Work to complete:
In the entries below, find the line with "ATOM 118 C CA" and the line with "ATOM 174 N N". Reproduce those two lines and every line between them exactly, and nothing more.
+===+
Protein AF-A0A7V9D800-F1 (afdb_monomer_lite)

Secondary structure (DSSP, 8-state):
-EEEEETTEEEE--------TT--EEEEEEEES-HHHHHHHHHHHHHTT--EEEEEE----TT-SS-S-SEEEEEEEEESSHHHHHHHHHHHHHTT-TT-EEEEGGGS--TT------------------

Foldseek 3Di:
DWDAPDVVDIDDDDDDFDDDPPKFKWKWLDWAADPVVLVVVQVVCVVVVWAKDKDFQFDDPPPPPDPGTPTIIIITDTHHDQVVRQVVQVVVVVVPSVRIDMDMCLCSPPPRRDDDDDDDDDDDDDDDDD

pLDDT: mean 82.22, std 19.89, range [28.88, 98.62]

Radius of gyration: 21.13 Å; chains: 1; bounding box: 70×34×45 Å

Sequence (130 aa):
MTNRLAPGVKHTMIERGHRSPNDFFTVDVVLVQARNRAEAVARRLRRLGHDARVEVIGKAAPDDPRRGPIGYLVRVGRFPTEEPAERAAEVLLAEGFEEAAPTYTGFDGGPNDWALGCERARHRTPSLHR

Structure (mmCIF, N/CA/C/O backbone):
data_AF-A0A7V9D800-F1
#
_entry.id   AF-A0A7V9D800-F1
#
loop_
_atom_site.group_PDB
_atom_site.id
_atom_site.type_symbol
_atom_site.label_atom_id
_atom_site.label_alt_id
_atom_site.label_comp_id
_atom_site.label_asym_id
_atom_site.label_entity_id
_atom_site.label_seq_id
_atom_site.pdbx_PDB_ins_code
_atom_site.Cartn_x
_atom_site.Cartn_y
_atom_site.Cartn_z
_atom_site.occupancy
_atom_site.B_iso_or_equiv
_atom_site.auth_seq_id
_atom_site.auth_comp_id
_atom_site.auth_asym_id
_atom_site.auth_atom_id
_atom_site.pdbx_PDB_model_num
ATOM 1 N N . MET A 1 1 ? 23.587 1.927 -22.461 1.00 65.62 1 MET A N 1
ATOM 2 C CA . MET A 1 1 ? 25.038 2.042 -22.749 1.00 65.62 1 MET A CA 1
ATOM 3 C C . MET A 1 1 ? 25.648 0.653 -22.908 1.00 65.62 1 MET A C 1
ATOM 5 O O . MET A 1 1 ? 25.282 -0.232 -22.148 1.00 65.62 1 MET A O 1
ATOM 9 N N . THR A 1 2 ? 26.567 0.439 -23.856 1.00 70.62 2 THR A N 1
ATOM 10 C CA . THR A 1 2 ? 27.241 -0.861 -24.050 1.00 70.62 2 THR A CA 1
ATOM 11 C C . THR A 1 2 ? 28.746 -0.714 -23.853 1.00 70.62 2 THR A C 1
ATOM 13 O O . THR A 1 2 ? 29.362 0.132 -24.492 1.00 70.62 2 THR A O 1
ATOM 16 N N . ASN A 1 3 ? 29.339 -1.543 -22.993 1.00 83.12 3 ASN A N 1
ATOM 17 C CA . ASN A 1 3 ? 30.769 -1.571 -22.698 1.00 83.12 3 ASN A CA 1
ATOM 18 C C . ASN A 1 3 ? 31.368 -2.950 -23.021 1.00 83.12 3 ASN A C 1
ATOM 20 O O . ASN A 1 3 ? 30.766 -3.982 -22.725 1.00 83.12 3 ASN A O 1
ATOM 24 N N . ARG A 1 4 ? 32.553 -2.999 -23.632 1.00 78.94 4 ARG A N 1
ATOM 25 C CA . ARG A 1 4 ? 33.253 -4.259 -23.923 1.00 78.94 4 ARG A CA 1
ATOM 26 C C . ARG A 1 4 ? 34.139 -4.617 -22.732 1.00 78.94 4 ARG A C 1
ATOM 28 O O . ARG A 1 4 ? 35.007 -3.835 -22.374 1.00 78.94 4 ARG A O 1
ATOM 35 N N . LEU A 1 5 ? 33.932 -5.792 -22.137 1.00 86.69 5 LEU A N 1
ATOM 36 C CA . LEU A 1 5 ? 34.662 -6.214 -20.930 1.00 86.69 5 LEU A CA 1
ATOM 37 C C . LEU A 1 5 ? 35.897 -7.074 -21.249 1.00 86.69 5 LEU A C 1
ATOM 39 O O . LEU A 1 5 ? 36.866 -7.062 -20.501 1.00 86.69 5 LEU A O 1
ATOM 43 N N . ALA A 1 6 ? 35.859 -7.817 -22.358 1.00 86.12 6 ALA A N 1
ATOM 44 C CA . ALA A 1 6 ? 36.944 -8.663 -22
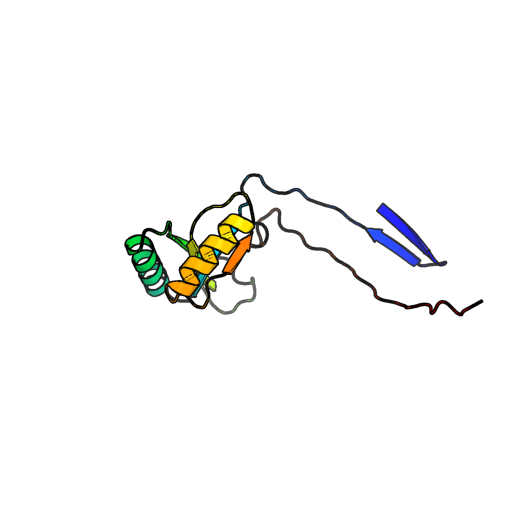.862 1.00 86.12 6 ALA A CA 1
ATOM 45 C C . ALA A 1 6 ? 36.707 -8.979 -24.358 1.00 86.12 6 ALA A C 1
ATOM 47 O O . ALA A 1 6 ? 35.608 -8.716 -24.873 1.00 86.12 6 ALA A O 1
ATOM 48 N N . PRO A 1 7 ? 37.677 -9.561 -25.095 1.00 87.12 7 PRO A N 1
ATOM 49 C CA . PRO A 1 7 ? 37.413 -10.121 -26.419 1.00 87.12 7 PRO A CA 1
ATOM 50 C C . PRO A 1 7 ? 36.215 -11.084 -26.368 1.00 87.12 7 PRO A C 1
ATOM 52 O O . PRO A 1 7 ? 36.158 -11.981 -25.536 1.00 87.12 7 PRO A O 1
ATOM 55 N N . GLY A 1 8 ? 35.211 -10.848 -27.213 1.00 89.88 8 GLY A N 1
ATOM 56 C CA . GLY A 1 8 ? 33.967 -11.633 -27.240 1.00 89.88 8 GLY A CA 1
ATOM 57 C C . GLY A 1 8 ? 32.909 -11.294 -26.175 1.00 89.88 8 GLY A C 1
ATOM 58 O O . GLY A 1 8 ? 31.792 -11.785 -26.291 1.00 89.88 8 GLY A O 1
ATOM 59 N N . VAL A 1 9 ? 33.185 -10.426 -25.192 1.00 82.94 9 VAL A N 1
ATOM 60 C CA . VAL A 1 9 ? 32.237 -10.102 -24.104 1.00 82.94 9 VAL A CA 1
ATOM 61 C C . VAL A 1 9 ? 31.821 -8.631 -24.140 1.00 82.94 9 VAL A C 1
ATOM 63 O O . VAL A 1 9 ? 32.660 -7.730 -24.060 1.00 82.94 9 VAL A O 1
ATOM 66 N N . LYS A 1 10 ? 30.509 -8.379 -24.210 1.00 88.81 10 LYS A N 1
ATOM 67 C CA . LYS A 1 10 ? 29.903 -7.044 -24.103 1.00 88.81 10 LYS A CA 1
ATOM 68 C C . LYS A 1 10 ? 28.888 -7.016 -22.960 1.00 88.81 10 LYS A C 1
ATOM 70 O O . LYS A 1 10 ? 28.050 -7.902 -22.857 1.00 88.81 10 LYS A O 1
ATOM 75 N N . HIS A 1 11 ? 28.956 -5.978 -22.141 1.00 85.25 11 HIS A N 1
ATOM 76 C CA . HIS A 1 11 ? 27.946 -5.597 -21.166 1.00 85.25 11 HIS A CA 1
ATOM 77 C C . HIS A 1 11 ? 27.050 -4.526 -21.785 1.00 85.25 11 HIS A C 1
ATOM 79 O O . HIS A 1 11 ? 27.563 -3.538 -22.300 1.00 85.25 11 HIS A O 1
ATOM 85 N N . THR A 1 12 ? 25.733 -4.701 -21.743 1.00 85.88 12 THR A N 1
ATOM 86 C CA . THR A 1 12 ? 24.778 -3.674 -22.175 1.00 85.88 12 THR A CA 1
ATOM 87 C C . THR A 1 12 ? 23.863 -3.345 -21.013 1.00 85.88 12 THR A C 1
ATOM 89 O O . THR A 1 12 ? 23.128 -4.207 -20.549 1.00 85.88 12 THR A O 1
ATOM 92 N N . MET A 1 13 ? 23.908 -2.091 -20.582 1.00 80.62 13 MET A N 1
ATOM 93 C CA . MET A 1 13 ? 22.990 -1.522 -19.609 1.00 80.62 13 MET A CA 1
ATOM 94 C C . MET A 1 13 ? 21.847 -0.836 -20.352 1.00 80.62 13 MET A C 1
ATOM 96 O O . MET A 1 13 ? 22.085 0.009 -21.225 1.00 80.62 13 MET A O 1
ATOM 100 N N . ILE A 1 14 ? 20.618 -1.214 -20.019 1.00 77.81 14 ILE A N 1
ATOM 101 C CA . ILE A 1 14 ? 19.396 -0.621 -20.554 1.00 77.81 14 ILE A CA 1
ATOM 102 C C . ILE A 1 14 ? 18.706 0.089 -19.396 1.00 77.81 14 ILE A C 1
ATOM 104 O O . ILE A 1 14 ? 18.228 -0.560 -18.474 1.00 77.81 14 ILE A O 1
ATOM 108 N N . GLU A 1 15 ? 18.647 1.412 -19.469 1.00 74.38 15 GLU A N 1
ATOM 109 C CA . GLU A 1 15 ? 17.786 2.229 -18.617 1.00 74.38 15 GLU A CA 1
ATOM 110 C C . GLU A 1 15 ? 16.526 2.535 -19.424 1.00 74.38 15 GLU A C 1
ATOM 112 O O . GLU A 1 15 ? 16.617 3.052 -20.541 1.00 74.38 15 GLU A O 1
ATOM 117 N N . ARG A 1 16 ? 15.350 2.142 -18.929 1.00 71.12 16 ARG A N 1
ATOM 118 C CA . ARG A 1 16 ? 14.107 2.276 -19.694 1.00 71.12 16 ARG A CA 1
ATOM 119 C C . ARG A 1 16 ? 12.910 2.502 -18.797 1.00 71.12 16 ARG A C 1
ATOM 121 O O . ARG A 1 16 ? 12.232 1.555 -18.471 1.00 71.12 16 ARG A O 1
ATOM 128 N N . GLY A 1 17 ? 12.539 3.743 -18.556 1.00 68.44 17 GLY A N 1
ATOM 129 C CA . GLY A 1 17 ? 11.290 4.087 -17.885 1.00 68.44 17 GLY A CA 1
ATOM 130 C C . GLY A 1 17 ? 11.485 5.339 -17.055 1.00 68.44 17 GLY A C 1
ATOM 131 O O . GLY A 1 17 ? 12.558 5.937 -17.074 1.00 68.44 17 GLY A O 1
ATOM 132 N N . HIS A 1 18 ? 10.438 5.765 -16.367 1.00 68.19 18 HIS A N 1
ATOM 133 C CA . HIS A 1 18 ? 10.475 6.937 -15.503 1.00 68.19 18 HIS A CA 1
ATOM 134 C C . HIS A 1 18 ? 9.506 6.732 -14.344 1.00 68.19 18 HIS A C 1
ATOM 136 O O . HIS A 1 18 ? 8.524 6.004 -14.478 1.00 68.19 18 HIS A O 1
ATOM 142 N N . ARG A 1 19 ? 9.784 7.389 -13.215 1.00 70.12 19 ARG A N 1
ATOM 143 C CA . ARG A 1 19 ? 8.873 7.410 -12.071 1.00 70.12 19 ARG A CA 1
ATOM 144 C C . ARG A 1 19 ? 7.551 8.040 -12.505 1.00 70.12 19 ARG A C 1
ATOM 146 O O . ARG A 1 19 ? 7.569 9.154 -13.035 1.00 70.12 19 ARG A O 1
ATOM 153 N N . SER A 1 20 ? 6.422 7.366 -12.293 1.00 78.75 20 SER A N 1
ATOM 154 C CA . SER A 1 20 ? 5.135 7.993 -12.576 1.00 78.75 20 SER A CA 1
ATOM 155 C C . SER A 1 20 ? 4.839 9.042 -11.501 1.00 78.75 20 SER A C 1
ATOM 157 O O . SER A 1 20 ? 5.036 8.760 -10.319 1.00 78.75 20 SER A O 1
ATOM 159 N N . PRO A 1 21 ? 4.299 10.228 -11.844 1.00 79.62 21 PRO A N 1
ATOM 160 C CA . PRO A 1 21 ? 3.778 11.155 -10.833 1.00 79.62 21 PRO A CA 1
ATOM 161 C C . PRO A 1 21 ? 2.580 10.566 -10.069 1.00 79.62 21 PRO A C 1
ATOM 163 O O . PRO A 1 21 ? 2.185 11.083 -9.024 1.00 79.62 21 PRO A O 1
ATOM 166 N N . ASN A 1 22 ? 1.994 9.486 -10.593 1.00 84.75 22 ASN A N 1
ATOM 167 C CA . ASN A 1 22 ? 0.893 8.784 -9.960 1.00 84.75 22 ASN A CA 1
ATOM 168 C C . ASN A 1 22 ? 1.346 7.797 -8.887 1.00 84.75 22 ASN A C 1
ATOM 170 O O . ASN A 1 22 ? 0.485 7.411 -8.098 1.00 84.75 22 ASN A O 1
ATOM 174 N N . ASP A 1 23 ? 2.635 7.444 -8.834 1.00 89.62 23 ASP A N 1
ATOM 175 C CA . ASP A 1 23 ? 3.195 6.515 -7.858 1.00 89.62 23 ASP A CA 1
ATOM 176 C C . ASP A 1 23 ? 3.525 7.226 -6.541 1.00 89.62 23 ASP A C 1
ATOM 178 O O . ASP A 1 23 ? 3.934 8.389 -6.513 1.00 89.62 23 ASP A O 1
ATOM 182 N N . PHE A 1 24 ? 3.365 6.523 -5.427 1.00 93.50 24 PHE A N 1
ATOM 183 C CA . PHE A 1 24 ? 3.517 7.086 -4.090 1.00 93.50 24 PHE A CA 1
ATOM 184 C C . PHE A 1 24 ? 3.906 6.001 -3.089 1.00 93.50 24 PHE A C 1
ATOM 186 O O . PHE A 1 24 ? 3.816 4.809 -3.372 1.00 93.50 24 PHE A O 1
ATOM 193 N N . PHE A 1 25 ? 4.347 6.423 -1.909 1.00 96.88 25 PHE A N 1
ATOM 194 C CA . PHE A 1 25 ? 4.534 5.526 -0.779 1.00 96.88 25 PHE A CA 1
ATOM 195 C C . PHE A 1 25 ? 3.221 5.346 -0.015 1.00 96.88 25 PHE A C 1
ATOM 197 O O . PHE A 1 25 ? 2.421 6.272 0.118 1.00 96.88 25 PHE A O 1
ATOM 204 N N . THR A 1 26 ? 2.978 4.151 0.497 1.00 98.31 26 THR A N 1
ATOM 205 C CA . THR A 1 26 ? 1.795 3.781 1.285 1.00 98.31 26 THR A CA 1
ATOM 206 C C . THR A 1 26 ? 2.200 2.706 2.293 1.00 98.31 26 THR A C 1
ATOM 208 O O . THR A 1 26 ? 3.352 2.281 2.289 1.00 98.31 26 THR A O 1
ATOM 211 N N . VAL A 1 27 ? 1.296 2.286 3.175 1.00 98.56 27 VAL A N 1
ATOM 212 C CA . VAL A 1 27 ? 1.552 1.163 4.086 1.00 98.56 27 VAL A CA 1
ATOM 213 C C . VAL A 1 27 ? 0.647 0.003 3.708 1.00 98.56 27 VAL A C 1
ATOM 215 O O . VAL A 1 27 ? -0.575 0.148 3.769 1.00 98.56 27 VAL A O 1
ATOM 218 N N . ASP A 1 28 ? 1.236 -1.126 3.328 1.00 98.25 28 ASP A N 1
ATOM 219 C CA . ASP A 1 28 ? 0.527 -2.397 3.193 1.00 98.25 28 ASP A CA 1
ATOM 220 C C . ASP A 1 28 ? 0.251 -2.938 4.591 1.00 98.25 28 ASP A C 1
ATOM 222 O O . ASP A 1 28 ? 1.164 -3.028 5.400 1.00 98.25 28 ASP A O 1
ATOM 226 N N . VAL A 1 29 ? -1.009 -3.256 4.894 1.00 98.25 29 VAL A N 1
ATOM 227 C CA . VAL A 1 29 ? -1.415 -3.714 6.233 1.00 98.25 29 VAL A CA 1
ATOM 228 C C . VAL A 1 29 ? -1.692 -5.207 6.272 1.00 98.25 29 VAL A C 1
ATOM 230 O O . VAL A 1 29 ? -1.340 -5.861 7.243 1.00 98.25 29 VAL A O 1
ATOM 233 N N . VAL A 1 30 ? -2.399 -5.735 5.269 1.00 97.12 30 VAL A N 1
ATOM 234 C CA . VAL A 1 30 ? -2.684 -7.173 5.151 1.00 97.12 30 VAL A CA 1
ATOM 235 C C . VAL A 1 30 ? -3.197 -7.502 3.749 1.00 97.12 30 VAL A C 1
ATOM 237 O O . VAL A 1 30 ? -4.000 -6.749 3.184 1.00 97.12 30 VAL A O 1
ATOM 240 N N . LEU A 1 31 ? -2.805 -8.659 3.214 1.00 94.81 31 LEU A N 1
ATOM 241 C CA . LEU A 1 31 ? -3.383 -9.257 2.009 1.00 94.81 31 LEU A CA 1
ATOM 242 C C . LEU A 1 31 ? -4.240 -10.471 2.389 1.00 94.81 31 LEU A C 1
ATOM 244 O O . LEU A 1 31 ? -3.739 -11.460 2.917 1.00 94.81 31 LEU A O 1
ATOM 248 N N . VAL A 1 32 ? -5.538 -10.439 2.081 1.00 94.88 32 VAL A N 1
ATOM 249 C CA . VAL A 1 32 ? -6.455 -11.551 2.390 1.00 94.88 32 VAL A CA 1
ATOM 250 C C . VAL A 1 32 ? -7.266 -11.994 1.179 1.00 94.88 32 VAL A C 1
ATOM 252 O O . VAL A 1 32 ? -7.620 -11.202 0.314 1.00 94.88 32 VAL A O 1
ATOM 255 N N . GLN A 1 33 ? -7.637 -13.274 1.144 1.00 91.62 33 GLN A N 1
ATOM 256 C CA . GLN A 1 33 ? -8.444 -13.850 0.058 1.00 91.62 33 GLN A CA 1
ATOM 257 C C . GLN A 1 33 ? -9.901 -13.359 0.057 1.00 91.62 33 GLN A C 1
ATOM 259 O O . GLN A 1 33 ? -10.550 -13.303 -0.983 1.00 91.62 33 GLN A O 1
ATOM 264 N N . ALA A 1 34 ? -10.443 -13.011 1.227 1.00 93.31 34 ALA A N 1
ATOM 265 C CA . ALA A 1 34 ? -11.860 -12.705 1.387 1.00 93.31 34 ALA A CA 1
ATOM 266 C C . ALA A 1 34 ? -12.106 -11.196 1.531 1.00 93.31 34 ALA A C 1
ATOM 268 O O . ALA A 1 34 ? -11.626 -10.566 2.476 1.00 93.31 34 ALA A O 1
ATOM 269 N N . ARG A 1 35 ? -12.926 -10.631 0.635 1.00 94.88 35 ARG A N 1
ATOM 270 C CA . ARG A 1 35 ? -13.259 -9.195 0.611 1.00 94.88 35 ARG A CA 1
ATOM 271 C C . ARG A 1 35 ? -13.811 -8.689 1.942 1.00 94.88 35 ARG A C 1
ATOM 273 O O . ARG A 1 35 ? -13.397 -7.646 2.431 1.00 94.88 35 ARG A O 1
ATOM 280 N N . ASN A 1 36 ? -14.715 -9.448 2.557 1.00 97.12 36 ASN A N 1
ATOM 281 C CA . ASN A 1 36 ? -15.334 -9.088 3.834 1.00 97.12 36 ASN A CA 1
ATOM 282 C C . ASN A 1 36 ? -14.313 -8.974 4.982 1.00 97.12 36 ASN A C 1
ATOM 284 O O . ASN A 1 36 ? -14.482 -8.118 5.852 1.00 97.12 36 ASN A O 1
ATOM 288 N N . ARG A 1 37 ? -13.248 -9.792 4.976 1.00 97.12 37 ARG A N 1
ATOM 289 C CA . ARG A 1 37 ? -12.140 -9.691 5.938 1.00 97.12 37 ARG A CA 1
ATOM 290 C C . ARG A 1 37 ? -11.325 -8.423 5.700 1.00 97.12 37 ARG A C 1
ATOM 292 O O . ARG A 1 37 ? -11.117 -7.673 6.650 1.00 97.12 37 ARG A O 1
ATOM 299 N N . ALA A 1 38 ? -10.951 -8.135 4.451 1.00 97.69 38 ALA A N 1
ATOM 300 C CA . ALA A 1 38 ? -10.230 -6.906 4.104 1.00 97.69 38 ALA A CA 1
ATOM 301 C C . ALA A 1 38 ? -11.027 -5.657 4.507 1.00 97.69 38 ALA A C 1
ATOM 303 O O . ALA A 1 38 ? -10.509 -4.742 5.143 1.00 97.69 38 ALA A O 1
ATOM 304 N N . GLU A 1 39 ? -12.329 -5.643 4.220 1.00 98.38 39 GLU A N 1
ATOM 305 C CA . GLU A 1 39 ? -13.210 -4.550 4.620 1.00 98.38 39 GLU A CA 1
ATOM 306 C C . GLU A 1 39 ? -13.352 -4.420 6.141 1.00 98.38 39 GLU A C 1
ATOM 308 O O . GLU A 1 39 ? -13.473 -3.305 6.648 1.00 98.38 39 GLU A O 1
ATOM 313 N N . ALA A 1 40 ? -13.349 -5.528 6.889 1.00 98.31 40 ALA A N 1
ATOM 314 C CA . ALA A 1 40 ? -13.392 -5.485 8.349 1.00 98.31 40 ALA A CA 1
ATOM 315 C C . ALA A 1 40 ? -12.133 -4.828 8.931 1.00 98.31 40 ALA A C 1
ATOM 317 O O . ALA A 1 40 ? -12.255 -3.969 9.809 1.00 98.31 40 ALA A O 1
ATOM 318 N N . VAL A 1 41 ? -10.957 -5.168 8.396 1.00 98.31 41 VAL A N 1
ATOM 319 C CA . VAL A 1 41 ? -9.677 -4.545 8.763 1.00 98.31 41 VAL A CA 1
ATOM 320 C C . VAL A 1 41 ? -9.674 -3.062 8.391 1.00 98.31 41 VAL A C 1
ATOM 322 O O . VAL A 1 41 ? -9.433 -2.222 9.255 1.00 98.31 41 VAL A O 1
ATOM 325 N N . ALA A 1 42 ? -10.061 -2.710 7.162 1.00 98.50 42 ALA A N 1
ATOM 326 C CA . ALA A 1 42 ? -10.147 -1.315 6.727 1.00 98.50 42 ALA A CA 1
ATOM 327 C C . ALA A 1 42 ? -11.122 -0.489 7.587 1.00 98.50 42 ALA A C 1
ATOM 329 O O . ALA A 1 42 ? -10.833 0.652 7.938 1.00 98.50 42 ALA A O 1
ATOM 330 N N . ARG A 1 43 ? -12.268 -1.058 7.990 1.00 98.62 43 ARG A N 1
ATOM 331 C CA . ARG A 1 43 ? -13.188 -0.401 8.934 1.00 98.62 43 ARG A CA 1
ATOM 332 C C . ARG A 1 43 ? -12.568 -0.222 10.320 1.00 98.62 43 ARG A C 1
ATOM 334 O O . ARG A 1 43 ? -12.831 0.800 10.946 1.00 98.62 43 ARG A O 1
ATOM 341 N N . ARG A 1 44 ? -11.789 -1.193 10.818 1.00 98.38 44 ARG A N 1
ATOM 342 C CA . ARG A 1 44 ? -11.067 -1.063 12.098 1.00 98.38 44 ARG A CA 1
ATOM 343 C C . ARG A 1 44 ? -10.067 0.091 12.031 1.00 98.38 44 ARG A C 1
ATOM 345 O O . ARG A 1 44 ? -10.129 0.956 12.891 1.00 98.38 44 ARG A O 1
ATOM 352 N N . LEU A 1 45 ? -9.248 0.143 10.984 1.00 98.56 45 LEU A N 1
+===+
Response to this task:
ATOM 118 C CA . ARG A 1 16 ? 14.107 2.276 -19.694 1.00 71.12 16 ARG A CA 1
ATOM 119 C C . ARG A 1 16 ? 12.910 2.502 -18.797 1.00 71.12 16 ARG A C 1
ATOM 121 O O . ARG A 1 16 ? 12.232 1.555 -18.471 1.00 71.12 16 ARG A O 1
ATOM 128 N N . GLY A 1 17 ? 12.539 3.743 -18.556 1.00 68.44 17 GLY A N 1
ATOM 129 C CA . GLY A 1 17 ? 11.290 4.087 -17.885 1.00 68.44 17 GLY A CA 1
ATOM 130 C C . GLY A 1 17 ? 11.485 5.339 -17.055 1.00 68.44 17 GLY A C 1
ATOM 131 O O . GLY A 1 17 ? 12.558 5.937 -17.074 1.00 68.44 17 GLY A O 1
ATOM 132 N N . HIS A 1 18 ? 10.438 5.765 -16.367 1.00 68.19 18 HIS A N 1
ATOM 133 C CA . HIS A 1 18 ? 10.475 6.937 -15.503 1.00 68.19 18 HIS A CA 1
ATOM 134 C C . HIS A 1 18 ? 9.506 6.732 -14.344 1.00 68.19 18 HIS A C 1
ATOM 136 O O . HIS A 1 18 ? 8.524 6.004 -14.478 1.00 68.19 18 HIS A O 1
ATOM 142 N N . ARG A 1 19 ? 9.784 7.389 -13.215 1.00 70.12 19 ARG A N 1
ATOM 143 C CA . ARG A 1 19 ? 8.873 7.410 -12.071 1.00 70.12 19 ARG A CA 1
ATOM 144 C C . ARG A 1 19 ? 7.551 8.040 -12.505 1.00 70.12 19 ARG A C 1
ATOM 146 O O . ARG A 1 19 ? 7.569 9.154 -13.035 1.00 70.12 19 ARG A O 1
ATOM 153 N N . SER A 1 20 ? 6.422 7.366 -12.293 1.00 78.75 20 SER A N 1
ATOM 154 C CA . SER A 1 20 ? 5.135 7.993 -12.576 1.00 78.75 20 SER A CA 1
ATOM 155 C C . SER A 1 20 ? 4.839 9.042 -11.501 1.00 78.75 20 SER A C 1
ATOM 157 O O . SER A 1 20 ? 5.036 8.760 -10.319 1.00 78.75 20 SER A O 1
ATOM 159 N N . PRO A 1 21 ? 4.299 10.228 -11.844 1.00 79.62 21 PRO A N 1
ATOM 160 C CA . PRO A 1 21 ? 3.778 11.155 -10.833 1.00 79.62 21 PRO A CA 1
ATOM 161 C C . PRO A 1 21 ? 2.580 10.566 -10.069 1.00 79.62 21 PRO A C 1
ATOM 163 O O . PRO A 1 21 ? 2.185 11.083 -9.024 1.00 79.62 21 PRO A O 1
ATOM 166 N N . ASN A 1 22 ? 1.994 9.486 -10.593 1.00 84.75 22 ASN A N 1
ATOM 167 C CA . ASN A 1 22 ? 0.893 8.784 -9.960 1.00 84.75 22 ASN A CA 1
ATOM 168 C C . ASN A 1 22 ? 1.346 7.797 -8.887 1.00 84.75 22 ASN A C 1
ATOM 170 O O . ASN A 1 22 ? 0.485 7.411 -8.098 1.00 84.75 22 ASN A O 1
ATOM 174 N N . ASP A 1 23 ? 2.635 7.444 -8.834 1.00 89.62 23 ASP A N 1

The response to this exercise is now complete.